É assim que mais uma vez Deus se intromete connosco, não para nos fazer ver como muitos dos nossos planos são ridículos, mas para nos assegurar que não estamos sós. A nossa vida deve ser uma plena abertura à ação de Deus, manifestação da nossa confiança na providência.

Zacarias teve a oportunidade de meditar, contemplar todo este mistério na primeira pessoa, de forma profunda e sentida porque o viveu em silêncio. Seria bom que na nossa vida, encontrássemos momentos de silêncio que sejam portas de entrada para contemplar o mistério da ação de Deus nas nossas vidas.

Pergunta: Será que experimentamos o silêncio e nele vemos a oportunidade para contemplar o mistério de entrega da nossa vida ao plano de Deus?           

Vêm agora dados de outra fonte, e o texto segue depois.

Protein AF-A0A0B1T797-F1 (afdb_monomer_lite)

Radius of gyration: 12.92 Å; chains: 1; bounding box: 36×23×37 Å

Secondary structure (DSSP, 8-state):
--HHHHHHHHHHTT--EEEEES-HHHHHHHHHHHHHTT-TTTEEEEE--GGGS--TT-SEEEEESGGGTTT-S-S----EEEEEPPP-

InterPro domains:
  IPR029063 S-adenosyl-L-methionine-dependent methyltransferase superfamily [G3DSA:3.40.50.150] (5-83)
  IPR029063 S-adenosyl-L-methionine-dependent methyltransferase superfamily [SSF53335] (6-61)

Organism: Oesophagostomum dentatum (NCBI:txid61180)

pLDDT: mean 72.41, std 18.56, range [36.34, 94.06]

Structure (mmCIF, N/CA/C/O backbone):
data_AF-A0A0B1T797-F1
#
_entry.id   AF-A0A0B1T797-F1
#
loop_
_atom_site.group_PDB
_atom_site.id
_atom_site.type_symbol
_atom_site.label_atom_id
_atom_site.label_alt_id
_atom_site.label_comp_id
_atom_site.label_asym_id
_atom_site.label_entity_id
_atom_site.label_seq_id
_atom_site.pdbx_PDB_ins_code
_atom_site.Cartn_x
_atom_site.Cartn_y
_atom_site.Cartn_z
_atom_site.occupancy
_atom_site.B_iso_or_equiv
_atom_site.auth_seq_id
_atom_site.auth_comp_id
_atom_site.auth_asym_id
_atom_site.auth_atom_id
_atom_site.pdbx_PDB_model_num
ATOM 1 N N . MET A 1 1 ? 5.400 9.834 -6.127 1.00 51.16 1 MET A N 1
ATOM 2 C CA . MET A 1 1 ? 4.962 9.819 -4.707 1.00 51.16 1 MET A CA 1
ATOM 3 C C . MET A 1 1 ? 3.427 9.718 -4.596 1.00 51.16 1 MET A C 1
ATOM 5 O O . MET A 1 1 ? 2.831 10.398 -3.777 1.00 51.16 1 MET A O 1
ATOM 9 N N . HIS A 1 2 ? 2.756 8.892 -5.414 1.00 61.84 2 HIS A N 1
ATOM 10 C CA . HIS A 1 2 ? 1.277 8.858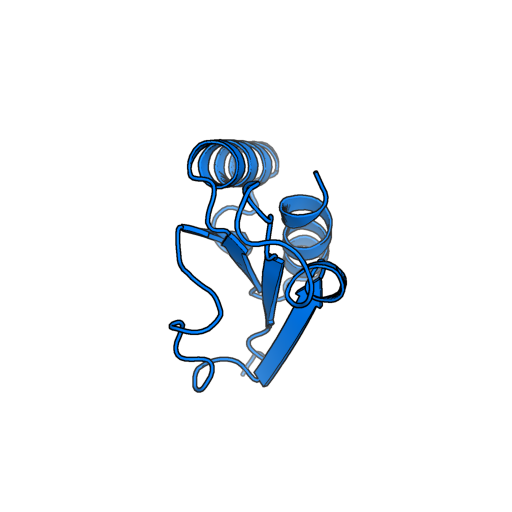 -5.488 1.00 61.84 2 HIS A CA 1
ATOM 11 C C . HIS A 1 2 ? 0.649 7.593 -4.878 1.00 61.84 2 HIS A C 1
ATOM 13 O O . HIS A 1 2 ? -0.525 7.606 -4.526 1.00 61.84 2 HIS A O 1
ATOM 19 N N . LEU A 1 3 ? 1.438 6.532 -4.673 1.00 6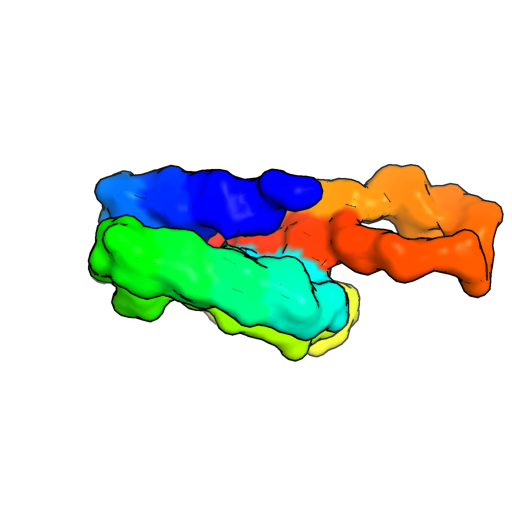1.91 3 LEU A N 1
ATOM 20 C CA . LEU A 1 3 ? 0.955 5.220 -4.232 1.00 61.91 3 LEU A CA 1
ATOM 21 C C . LEU A 1 3 ? 0.159 5.248 -2.925 1.00 61.91 3 LEU A C 1
ATOM 23 O O . LEU A 1 3 ? -0.888 4.619 -2.826 1.00 61.91 3 LEU A O 1
ATOM 27 N N . TYR A 1 4 ? 0.651 5.948 -1.904 1.00 72.12 4 TYR A N 1
ATOM 28 C CA . TYR A 1 4 ? 0.021 5.881 -0.587 1.00 72.12 4 TYR A CA 1
ATOM 29 C C . TYR A 1 4 ? -1.285 6.673 -0.507 1.00 72.12 4 TYR A C 1
ATOM 31 O O . TYR A 1 4 ? -2.127 6.330 0.312 1.00 72.12 4 TYR A O 1
ATOM 39 N N . VAL A 1 5 ? -1.459 7.725 -1.316 1.00 81.06 5 VAL A N 1
ATOM 40 C CA . VAL A 1 5 ? -2.559 8.689 -1.148 1.00 81.06 5 VAL A CA 1
ATOM 41 C C . VAL A 1 5 ? -3.900 8.007 -1.372 1.00 81.06 5 VAL A C 1
ATOM 43 O O . VAL A 1 5 ? -4.761 8.037 -0.501 1.00 81.06 5 VAL A O 1
ATOM 46 N N . LEU A 1 6 ? -4.045 7.322 -2.503 1.00 83.00 6 LEU A N 1
ATOM 47 C CA . LEU A 1 6 ? -5.299 6.682 -2.874 1.00 83.00 6 LEU A CA 1
ATOM 48 C C . LEU A 1 6 ? -5.601 5.446 -2.003 1.00 83.00 6 LEU A C 1
ATOM 50 O O . LEU A 1 6 ? -6.746 5.253 -1.619 1.00 83.00 6 LEU A O 1
ATOM 54 N N . VAL A 1 7 ? -4.592 4.643 -1.624 1.00 84.88 7 VAL A N 1
ATOM 55 C CA . VAL A 1 7 ? -4.797 3.486 -0.716 1.00 84.88 7 VAL A CA 1
ATOM 56 C C . VAL A 1 7 ? -5.263 3.975 0.656 1.00 84.88 7 VAL A C 1
ATOM 58 O O . VAL A 1 7 ? -6.185 3.423 1.246 1.00 84.88 7 VAL A O 1
ATOM 61 N N . ILE A 1 8 ? -4.650 5.048 1.162 1.00 85.94 8 ILE A N 1
ATOM 62 C CA . ILE A 1 8 ? -5.063 5.660 2.425 1.00 85.94 8 ILE A CA 1
ATOM 63 C C . ILE A 1 8 ? -6.468 6.257 2.306 1.00 85.94 8 ILE A C 1
ATOM 65 O O . ILE A 1 8 ? -7.262 6.047 3.215 1.00 85.94 8 ILE A O 1
ATOM 69 N N . GLN A 1 9 ? -6.802 6.928 1.200 1.00 88.31 9 GLN A N 1
ATOM 70 C CA . GLN A 1 9 ? -8.147 7.467 0.989 1.00 88.31 9 GLN A CA 1
ATOM 71 C C . GLN A 1 9 ? -9.205 6.359 0.982 1.00 88.31 9 GLN A C 1
ATOM 73 O O . GLN A 1 9 ? -10.200 6.467 1.682 1.00 88.31 9 GLN A O 1
ATOM 78 N N . CYS A 1 10 ? -8.966 5.254 0.275 1.00 85.06 10 CYS A N 1
ATOM 79 C CA . CYS A 1 10 ? -9.888 4.115 0.271 1.00 85.06 10 CYS A CA 1
ATOM 80 C C . CYS A 1 10 ? -10.045 3.516 1.671 1.00 85.06 10 CYS A C 1
ATOM 82 O O . CYS A 1 10 ? -11.150 3.209 2.103 1.00 85.06 10 CYS A O 1
ATOM 84 N N . ALA A 1 11 ? -8.938 3.399 2.406 1.00 87.56 11 ALA A N 1
ATOM 85 C CA . ALA A 1 11 ? -8.958 2.911 3.775 1.00 87.56 11 ALA A CA 1
ATOM 86 C C . ALA A 1 11 ? -9.706 3.845 4.744 1.00 87.56 11 ALA A C 1
ATOM 88 O O . ALA A 1 11 ? -10.286 3.341 5.706 1.00 87.56 11 ALA A O 1
ATOM 89 N N . LEU A 1 12 ? -9.708 5.163 4.502 1.00 87.56 12 LEU A N 1
ATOM 90 C CA . LEU A 1 12 ? -10.529 6.132 5.242 1.00 87.56 12 LEU A CA 1
ATOM 91 C C . LEU A 1 12 ? -12.026 5.922 4.982 1.00 87.56 12 LEU A C 1
ATOM 93 O O . LEU A 1 12 ? -12.807 5.989 5.923 1.00 87.56 12 LEU A O 1
ATOM 97 N N . GLU A 1 13 ? -12.402 5.574 3.750 1.00 88.56 13 GLU A N 1
ATOM 98 C CA . GLU A 1 13 ? -13.772 5.175 3.380 1.00 88.56 13 GLU A CA 1
ATOM 99 C C . GLU A 1 13 ? -14.136 3.751 3.863 1.00 88.56 13 GLU A C 1
ATOM 101 O O . GLU A 1 13 ? -15.184 3.210 3.521 1.00 88.56 13 GLU A O 1
ATOM 106 N N . GLY A 1 14 ? -13.259 3.092 4.631 1.00 84.94 14 GLY A N 1
ATOM 107 C CA . GLY A 1 14 ? -13.474 1.732 5.135 1.00 84.94 14 GLY A CA 1
ATOM 108 C C . GLY A 1 14 ? -13.236 0.622 4.107 1.00 84.94 14 GLY A C 1
ATOM 109 O O . GLY A 1 14 ? -13.470 -0.547 4.415 1.00 84.94 14 GLY A O 1
ATOM 110 N N . ILE A 1 15 ? -12.737 0.956 2.914 1.00 84.69 15 ILE A N 1
ATOM 111 C CA . ILE A 1 15 ? -12.491 0.017 1.817 1.00 84.69 15 ILE A CA 1
ATOM 112 C C . ILE A 1 15 ? -11.098 -0.615 1.969 1.00 84.69 15 ILE A C 1
ATOM 114 O O . ILE A 1 15 ? -10.083 0.095 1.921 1.00 84.69 15 ILE A O 1
ATOM 118 N N . PRO A 1 16 ? -11.001 -1.952 2.125 1.00 85.50 16 PRO A N 1
ATOM 119 C CA . PRO A 1 16 ? -9.722 -2.645 2.126 1.00 85.50 16 PRO A CA 1
ATOM 120 C C . PRO A 1 16 ? -9.007 -2.451 0.790 1.00 85.50 16 PRO A C 1
ATOM 122 O O . PRO A 1 16 ? -9.521 -2.790 -0.277 1.00 85.50 16 PRO A O 1
ATOM 125 N N . SER A 1 17 ? -7.789 -1.923 0.847 1.00 86.00 17 SER A N 1
ATOM 126 C CA . SER A 1 17 ? -7.012 -1.614 -0.349 1.00 86.00 17 SER A CA 1
ATOM 127 C C . SER A 1 17 ? -5.554 -2.016 -0.177 1.00 86.00 17 SER A C 1
ATOM 129 O O . SER A 1 17 ? -4.961 -1.928 0.906 1.00 86.00 17 SER A O 1
ATOM 131 N N . THR A 1 18 ? -4.965 -2.503 -1.269 1.00 87.44 18 THR A N 1
ATOM 132 C CA . THR A 1 18 ? -3.549 -2.872 -1.310 1.00 87.44 18 THR A CA 1
ATOM 133 C C . THR A 1 18 ? -2.826 -2.073 -2.381 1.00 87.44 18 THR A C 1
ATOM 135 O O . THR A 1 18 ? -3.184 -2.141 -3.552 1.00 87.44 18 THR A O 1
ATOM 138 N N . GLY A 1 19 ? -1.780 -1.351 -1.978 1.00 87.31 19 GLY A N 1
ATOM 139 C CA . GLY A 1 19 ? -0.820 -0.737 -2.889 1.00 87.31 19 GLY A CA 1
ATOM 140 C C . GLY A 1 19 ? 0.351 -1.673 -3.178 1.00 87.31 19 GLY A C 1
ATOM 141 O O . GLY A 1 19 ? 1.007 -2.164 -2.252 1.00 87.31 19 GLY A O 1
ATOM 142 N N . VAL A 1 20 ? 0.638 -1.900 -4.454 1.00 85.00 20 VAL A N 1
ATOM 143 C CA . VAL A 1 20 ? 1.794 -2.679 -4.913 1.00 85.00 20 VAL A CA 1
ATOM 144 C C . VAL A 1 20 ? 2.807 -1.759 -5.587 1.00 85.00 20 VAL A C 1
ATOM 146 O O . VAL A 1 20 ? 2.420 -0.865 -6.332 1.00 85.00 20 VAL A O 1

Com a sua vida João Batista deixa-nos um caminho, o caminho que prepara, para a humanidade se encontrar com o Filho de Deus. Por vezes, precisamos de sinais, de indicações para nos guiarmos. Assim, João indica-nos não só o caminho, mas Aquele que é o Caminho, a verdade e a vida.  

3 – “Eis o cordeiro de Deus que tira o pecado do mundo” – João, o percursor

Um Deus que é apresentado por um homem simples, pobre, que vive no deserto, alimentando-se de mel silvestre e gafanhotos, que se veste de peles de camelo, é um Deus que ultrapassa todos os nossos esquemas.

João viveu para preparar os caminhos de Jesus. A sua vida foi uma radical referência ao Verbo de Deus, por isso João vocalizou o som de uma voz que deu voz ao Verbo, mesmo que esta voz clamasse do meio do deserto.

Por vezes, precisamos dessas vozes que nos clamam das periferias, dos desertos vivenciais, que fogem da ressonância do politicamente correto e transmitem o sinal da frequência do amor e da fraternidade.

João não procurou o interesse próprio, ele que era considerado um grande profeta, alias o próprio Jesus o reconheceu como o maior entre os filhos dos homens. João não se procurava a si mesmo, procurou sempre ser transparência d’Aquele que o fez estremecer, ainda no seio de sua mãe: “depois de mim vai chegar outro que é mais forte do que eu, diante do qual não sou digno de me inclinar para lhe desatar as correntes das sandálias”.

O plano de Deus para João era distinto, naturalmente não queria que este se inclinasse diante de si, muito menos que lhe desatasse as correntes das sandálias, mas que pelas suas mãos, e pelo seu batismo, desse espaço para que Deus se revela-Se aos homens: eis que os céus se rasgam e uma voz e uma pomba testemunham que Jesus é o Filho de Deus. Se os céus já se tinham aberto no momento da incarnação do Filho de Deus no seio de Maria, agora os céus voltam-se a rasgar, não na intimidade do recato da Mãe, mas na expressão da partilha da paternidade de um Deus uno e trino que quer vincular toda a humanidade no seu projeto de amor. Este é o Meu Filho muito amado: escutai-O!

Sim, João batista escutou-O e deu-Lhe a sua voz, voz essa que só a traição e o fascínio foi capaz de silenciar, no dia em que a filha de Herodíade dançou e Herodes inebriado e seduzido, silenciou o maior dos filhos dos homens.

Pergunta: seremos com a nossa vida oportunidade para testemunhar Jesus?